Chapter 1: Principles of Inheritance and Variation

Mendel’s Laws of Inheritance

  • Law of Dominance: In a heterozygote, one allele (dominant) masks the other (recessive).
  • Law of Segregation: Alleles separate during gamete formation.
  • Law of Independent Assortment: Alleles for different traits assort independently.

Key Genetic Terms

  • Gene: Unit of inheritance.
  • Allele: Alternative forms of a gene.
  • Homozygous: Identical alleles (TT, tt).
  • Heterozygous: Different alleles (Tt).
  • Genotype: Genetic makeup (e.g., Tt).
  • Phenotype: Observable traits (e.g., Tall).

Deviations from Mendelian Inheritance

  • Incomplete Dominance: Blended phenotype (e.g., Pink flowers from Red x White).
  • Codominance: Both alleles are fully expressed (e.g., AB blood group).
  • Multiple Alleles: More than two alleles for a gene (e.g., ABO blood groups).
  • Polygenic Inheritance: Trait controlled by multiple genes (e.g., skin color).
  • Pleiotropy: One gene affects multiple traits (e.g., PKU).

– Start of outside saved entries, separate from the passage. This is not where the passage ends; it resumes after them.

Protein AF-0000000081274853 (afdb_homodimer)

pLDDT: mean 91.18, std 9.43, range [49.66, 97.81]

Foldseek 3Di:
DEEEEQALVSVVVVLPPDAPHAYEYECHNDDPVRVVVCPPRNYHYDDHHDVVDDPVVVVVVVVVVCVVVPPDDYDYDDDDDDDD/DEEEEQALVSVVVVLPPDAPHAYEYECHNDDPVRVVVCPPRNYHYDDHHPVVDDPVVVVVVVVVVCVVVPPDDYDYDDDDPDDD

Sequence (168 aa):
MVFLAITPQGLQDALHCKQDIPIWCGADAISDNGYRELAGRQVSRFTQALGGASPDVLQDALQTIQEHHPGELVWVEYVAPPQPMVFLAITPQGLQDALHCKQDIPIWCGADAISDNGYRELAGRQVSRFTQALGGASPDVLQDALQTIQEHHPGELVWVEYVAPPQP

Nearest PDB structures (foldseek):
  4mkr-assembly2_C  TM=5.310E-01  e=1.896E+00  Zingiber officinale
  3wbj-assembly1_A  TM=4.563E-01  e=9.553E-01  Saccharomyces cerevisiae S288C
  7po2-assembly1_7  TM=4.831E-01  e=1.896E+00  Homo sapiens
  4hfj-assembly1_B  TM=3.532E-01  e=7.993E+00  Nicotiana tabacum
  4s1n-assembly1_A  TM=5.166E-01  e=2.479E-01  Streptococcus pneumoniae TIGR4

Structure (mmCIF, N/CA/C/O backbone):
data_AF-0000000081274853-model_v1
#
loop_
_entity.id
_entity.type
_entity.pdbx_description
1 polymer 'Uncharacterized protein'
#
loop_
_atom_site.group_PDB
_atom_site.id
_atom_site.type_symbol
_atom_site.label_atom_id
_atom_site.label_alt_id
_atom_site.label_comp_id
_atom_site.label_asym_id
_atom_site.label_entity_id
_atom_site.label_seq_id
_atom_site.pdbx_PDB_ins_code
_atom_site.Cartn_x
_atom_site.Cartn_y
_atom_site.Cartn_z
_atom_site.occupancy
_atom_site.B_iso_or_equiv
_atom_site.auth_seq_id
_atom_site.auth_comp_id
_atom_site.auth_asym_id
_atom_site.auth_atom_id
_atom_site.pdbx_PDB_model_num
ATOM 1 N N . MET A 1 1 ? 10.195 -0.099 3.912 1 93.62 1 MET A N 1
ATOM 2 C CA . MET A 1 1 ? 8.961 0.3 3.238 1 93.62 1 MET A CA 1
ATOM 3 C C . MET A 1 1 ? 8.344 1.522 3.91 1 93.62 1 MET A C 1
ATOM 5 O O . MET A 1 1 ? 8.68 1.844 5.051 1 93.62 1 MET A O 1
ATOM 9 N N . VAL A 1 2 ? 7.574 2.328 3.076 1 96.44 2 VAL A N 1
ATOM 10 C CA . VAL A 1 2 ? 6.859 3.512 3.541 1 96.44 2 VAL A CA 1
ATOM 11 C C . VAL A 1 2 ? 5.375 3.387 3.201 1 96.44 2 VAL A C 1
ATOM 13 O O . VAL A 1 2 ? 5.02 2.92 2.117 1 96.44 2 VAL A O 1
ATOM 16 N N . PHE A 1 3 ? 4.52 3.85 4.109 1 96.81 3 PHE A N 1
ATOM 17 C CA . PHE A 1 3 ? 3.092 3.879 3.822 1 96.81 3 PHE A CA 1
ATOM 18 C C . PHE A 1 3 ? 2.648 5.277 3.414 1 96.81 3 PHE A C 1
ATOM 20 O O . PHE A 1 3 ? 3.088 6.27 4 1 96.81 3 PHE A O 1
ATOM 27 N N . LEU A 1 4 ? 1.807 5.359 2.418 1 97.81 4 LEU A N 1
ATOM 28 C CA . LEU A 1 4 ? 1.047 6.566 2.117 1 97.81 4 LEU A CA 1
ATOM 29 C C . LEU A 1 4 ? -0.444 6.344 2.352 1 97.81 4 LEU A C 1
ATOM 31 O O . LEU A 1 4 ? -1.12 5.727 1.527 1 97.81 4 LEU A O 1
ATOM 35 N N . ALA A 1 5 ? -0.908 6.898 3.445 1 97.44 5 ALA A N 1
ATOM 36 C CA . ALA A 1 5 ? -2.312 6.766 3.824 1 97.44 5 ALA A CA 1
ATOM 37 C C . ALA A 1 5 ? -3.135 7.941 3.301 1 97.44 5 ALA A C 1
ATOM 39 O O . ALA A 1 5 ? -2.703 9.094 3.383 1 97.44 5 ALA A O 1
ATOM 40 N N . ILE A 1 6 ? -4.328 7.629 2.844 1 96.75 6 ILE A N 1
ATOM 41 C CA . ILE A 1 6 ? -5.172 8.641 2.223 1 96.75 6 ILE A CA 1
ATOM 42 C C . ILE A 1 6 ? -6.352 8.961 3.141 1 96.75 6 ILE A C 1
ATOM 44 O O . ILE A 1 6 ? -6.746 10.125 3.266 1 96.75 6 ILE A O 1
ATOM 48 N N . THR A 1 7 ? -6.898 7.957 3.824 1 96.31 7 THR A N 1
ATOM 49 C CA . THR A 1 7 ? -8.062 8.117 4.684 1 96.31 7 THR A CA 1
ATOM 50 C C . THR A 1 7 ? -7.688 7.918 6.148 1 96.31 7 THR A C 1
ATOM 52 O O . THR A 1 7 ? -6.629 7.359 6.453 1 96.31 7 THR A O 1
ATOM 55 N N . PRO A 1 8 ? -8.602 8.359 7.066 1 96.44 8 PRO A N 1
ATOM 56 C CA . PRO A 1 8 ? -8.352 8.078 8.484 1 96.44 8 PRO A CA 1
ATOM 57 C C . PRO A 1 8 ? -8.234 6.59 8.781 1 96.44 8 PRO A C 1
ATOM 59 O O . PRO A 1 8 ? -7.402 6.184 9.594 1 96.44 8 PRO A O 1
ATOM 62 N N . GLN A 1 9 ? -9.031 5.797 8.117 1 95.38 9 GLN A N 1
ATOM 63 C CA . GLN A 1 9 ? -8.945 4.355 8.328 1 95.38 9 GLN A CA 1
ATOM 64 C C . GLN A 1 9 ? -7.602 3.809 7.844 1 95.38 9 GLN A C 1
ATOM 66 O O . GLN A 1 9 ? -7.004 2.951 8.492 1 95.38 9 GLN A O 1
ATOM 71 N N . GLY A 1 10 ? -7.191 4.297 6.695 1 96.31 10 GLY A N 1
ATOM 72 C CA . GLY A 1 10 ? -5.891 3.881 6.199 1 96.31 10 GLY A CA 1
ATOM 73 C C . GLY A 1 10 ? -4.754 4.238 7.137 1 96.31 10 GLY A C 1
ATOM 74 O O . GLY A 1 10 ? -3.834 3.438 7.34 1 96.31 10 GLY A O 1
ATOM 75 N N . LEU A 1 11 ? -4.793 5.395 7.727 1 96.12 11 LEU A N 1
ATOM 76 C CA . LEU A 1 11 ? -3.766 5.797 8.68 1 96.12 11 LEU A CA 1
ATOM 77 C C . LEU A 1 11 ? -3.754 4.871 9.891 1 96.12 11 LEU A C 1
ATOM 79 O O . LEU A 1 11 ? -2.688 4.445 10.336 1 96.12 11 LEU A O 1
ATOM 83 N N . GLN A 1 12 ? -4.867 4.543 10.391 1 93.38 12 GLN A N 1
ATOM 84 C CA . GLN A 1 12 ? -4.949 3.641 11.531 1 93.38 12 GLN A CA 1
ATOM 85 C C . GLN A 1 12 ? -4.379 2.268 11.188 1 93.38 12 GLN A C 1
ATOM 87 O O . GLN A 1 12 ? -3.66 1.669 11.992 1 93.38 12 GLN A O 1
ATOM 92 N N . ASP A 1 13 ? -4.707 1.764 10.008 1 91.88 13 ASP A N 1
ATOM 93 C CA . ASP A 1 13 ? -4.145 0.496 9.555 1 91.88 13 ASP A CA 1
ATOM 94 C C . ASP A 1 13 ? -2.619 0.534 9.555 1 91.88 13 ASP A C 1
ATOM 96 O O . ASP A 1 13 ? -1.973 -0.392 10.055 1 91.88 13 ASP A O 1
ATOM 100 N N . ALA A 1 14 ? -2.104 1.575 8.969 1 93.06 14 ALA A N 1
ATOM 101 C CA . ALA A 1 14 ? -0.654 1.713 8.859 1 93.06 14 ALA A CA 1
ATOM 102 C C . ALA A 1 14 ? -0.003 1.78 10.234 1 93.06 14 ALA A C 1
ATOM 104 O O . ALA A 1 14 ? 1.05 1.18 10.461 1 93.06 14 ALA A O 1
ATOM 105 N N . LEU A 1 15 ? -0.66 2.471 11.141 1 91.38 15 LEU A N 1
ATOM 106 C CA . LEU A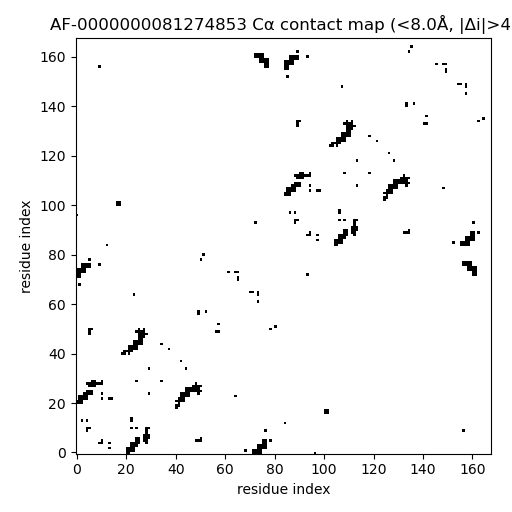 1 15 ? -0.126 2.623 12.492 1 91.38 15 LEU A CA 1
ATOM 107 C C . LEU A 1 15 ? -0.119 1.287 13.227 1 91.38 15 LEU A C 1
ATOM 109 O O . LEU A 1 15 ? 0.713 1.063 14.109 1 91.38 15 LEU A O 1
ATOM 113 N N . HIS A 1 16 ? -0.995 0.425 12.844 1 86.69 16 HIS A N 1
ATOM 114 C CA . HIS A 1 16 ? -1.115 -0.865 13.508 1 86.69 16 HIS A CA 1
ATOM 115 C C . HIS A 1 16 ? -0.137 -1.882 12.93 1 86.69 16 HIS A C 1
ATOM 117 O O . HIS A 1 16 ? 0.123 -2.92 13.547 1 86.69 16 HIS A O 1
ATOM 123 N N . CYS A 1 17 ? 0.224 -1.777 11.727 1 81.38 17 CYS A N 1
ATOM 124 C CA . CYS A 1 17 ? 1.132 -2.74 11.109 1 81.38 17 CYS A CA 1
ATOM 125 C C . CYS A 1 17 ? 2.418 -2.867 11.922 1 81.38 17 CYS A C 1
ATOM 127 O O . CYS A 1 17 ? 2.75 -3.951 12.398 1 81.38 17 CYS A O 1
ATOM 129 N N . LYS A 1 18 ? 3.607 -2.326 11.648 1 71.75 18 LYS A N 1
ATOM 130 C CA . LYS A 1 18 ? 4.879 -2.441 12.359 1 71.75 18 LYS A CA 1
ATOM 131 C C . LYS A 1 18 ? 5.336 -1.088 12.891 1 71.75 18 LYS A C 1
ATOM 133 O O . LYS A 1 18 ? 5.086 -0.053 12.273 1 71.75 18 LYS A O 1
ATOM 138 N N . GLN A 1 19 ? 6.043 -1.473 13.992 1 73.75 19 GLN A N 1
ATOM 139 C CA . GLN A 1 19 ? 6.621 -0.273 14.586 1 73.75 19 GLN A CA 1
ATOM 140 C C . GLN A 1 19 ? 7.793 0.244 13.758 1 73.75 19 GLN A C 1
ATOM 142 O O . GLN A 1 19 ? 8.461 -0.528 13.062 1 73.75 19 GLN A O 1
ATOM 147 N N . ASP A 1 20 ? 7.887 1.58 13.516 1 82.56 20 ASP A N 1
ATOM 148 C CA . ASP A 1 20 ? 9.047 2.283 12.977 1 82.56 20 ASP A CA 1
ATOM 149 C C . ASP A 1 20 ? 8.992 2.348 11.445 1 82.56 20 ASP A C 1
ATOM 151 O O . ASP A 1 20 ? 10 2.598 10.797 1 82.56 20 ASP A O 1
ATOM 155 N N . ILE A 1 21 ? 7.93 1.903 10.883 1 90.19 21 ILE A N 1
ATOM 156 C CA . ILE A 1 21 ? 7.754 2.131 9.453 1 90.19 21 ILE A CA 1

Chromosomal Theory & Sex Determination

  • Chromosomal Theory: Genes are located on chromosomes.
  • Sex Determination:
    • Humans (XY): Male XY, Female XX.
    • Birds (ZW): Male ZZ, Female ZW.
    • Honeybee (Haplodiploidy): Males haploid, Females diploid.

Linkage and Crossing Over

  • Linkage: Genes on the same chromosome are inherited together.
  • Crossing Over: Exchange of genetic material between homologous chromosomes, leading to recombination.

Mutation

  • Definition: A sudden, heritable change in the DNA sequence.
  • Types:
    • Point Mutations: Change in a single base pair (e.g., Sickle-cell anemia).
    • Frameshift Mutations: Insertions or deletions that alter the reading frame.

Sex-linked Inheritance

  • Inheritance of genes on sex chromosomes.
  • Examples in Humans:
    • Haemophilia: X-linked recessive, impaired blood clotting.
    • Colour Blindness: X-linked recessive, inability to distinguish certain colors.

Mendelian Disorders

  • Caused by a mutation in a single gene.
  • Examples:
    • Thalassemia: Autosomal recessive, reduced hemoglobin.
    • Sickle-cell Anaemia: Autosomal recessive, abnormal red blood cells.
    • Phenylketonuria (PKU): Autosomal recessive, metabolic disorder.

Chromosomal Disorders

  • Caused by an abnormal number or arrangement of chromosomes.
  • Examples:
    • Down’s Syndrome (Trisomy 21): Extra chromosome 21.
    • Turner’s Syndrome (XO): Missing an X chromosome in females.
    • Klinefelter’s Syndrome (XXY): Extra X chromosome in males.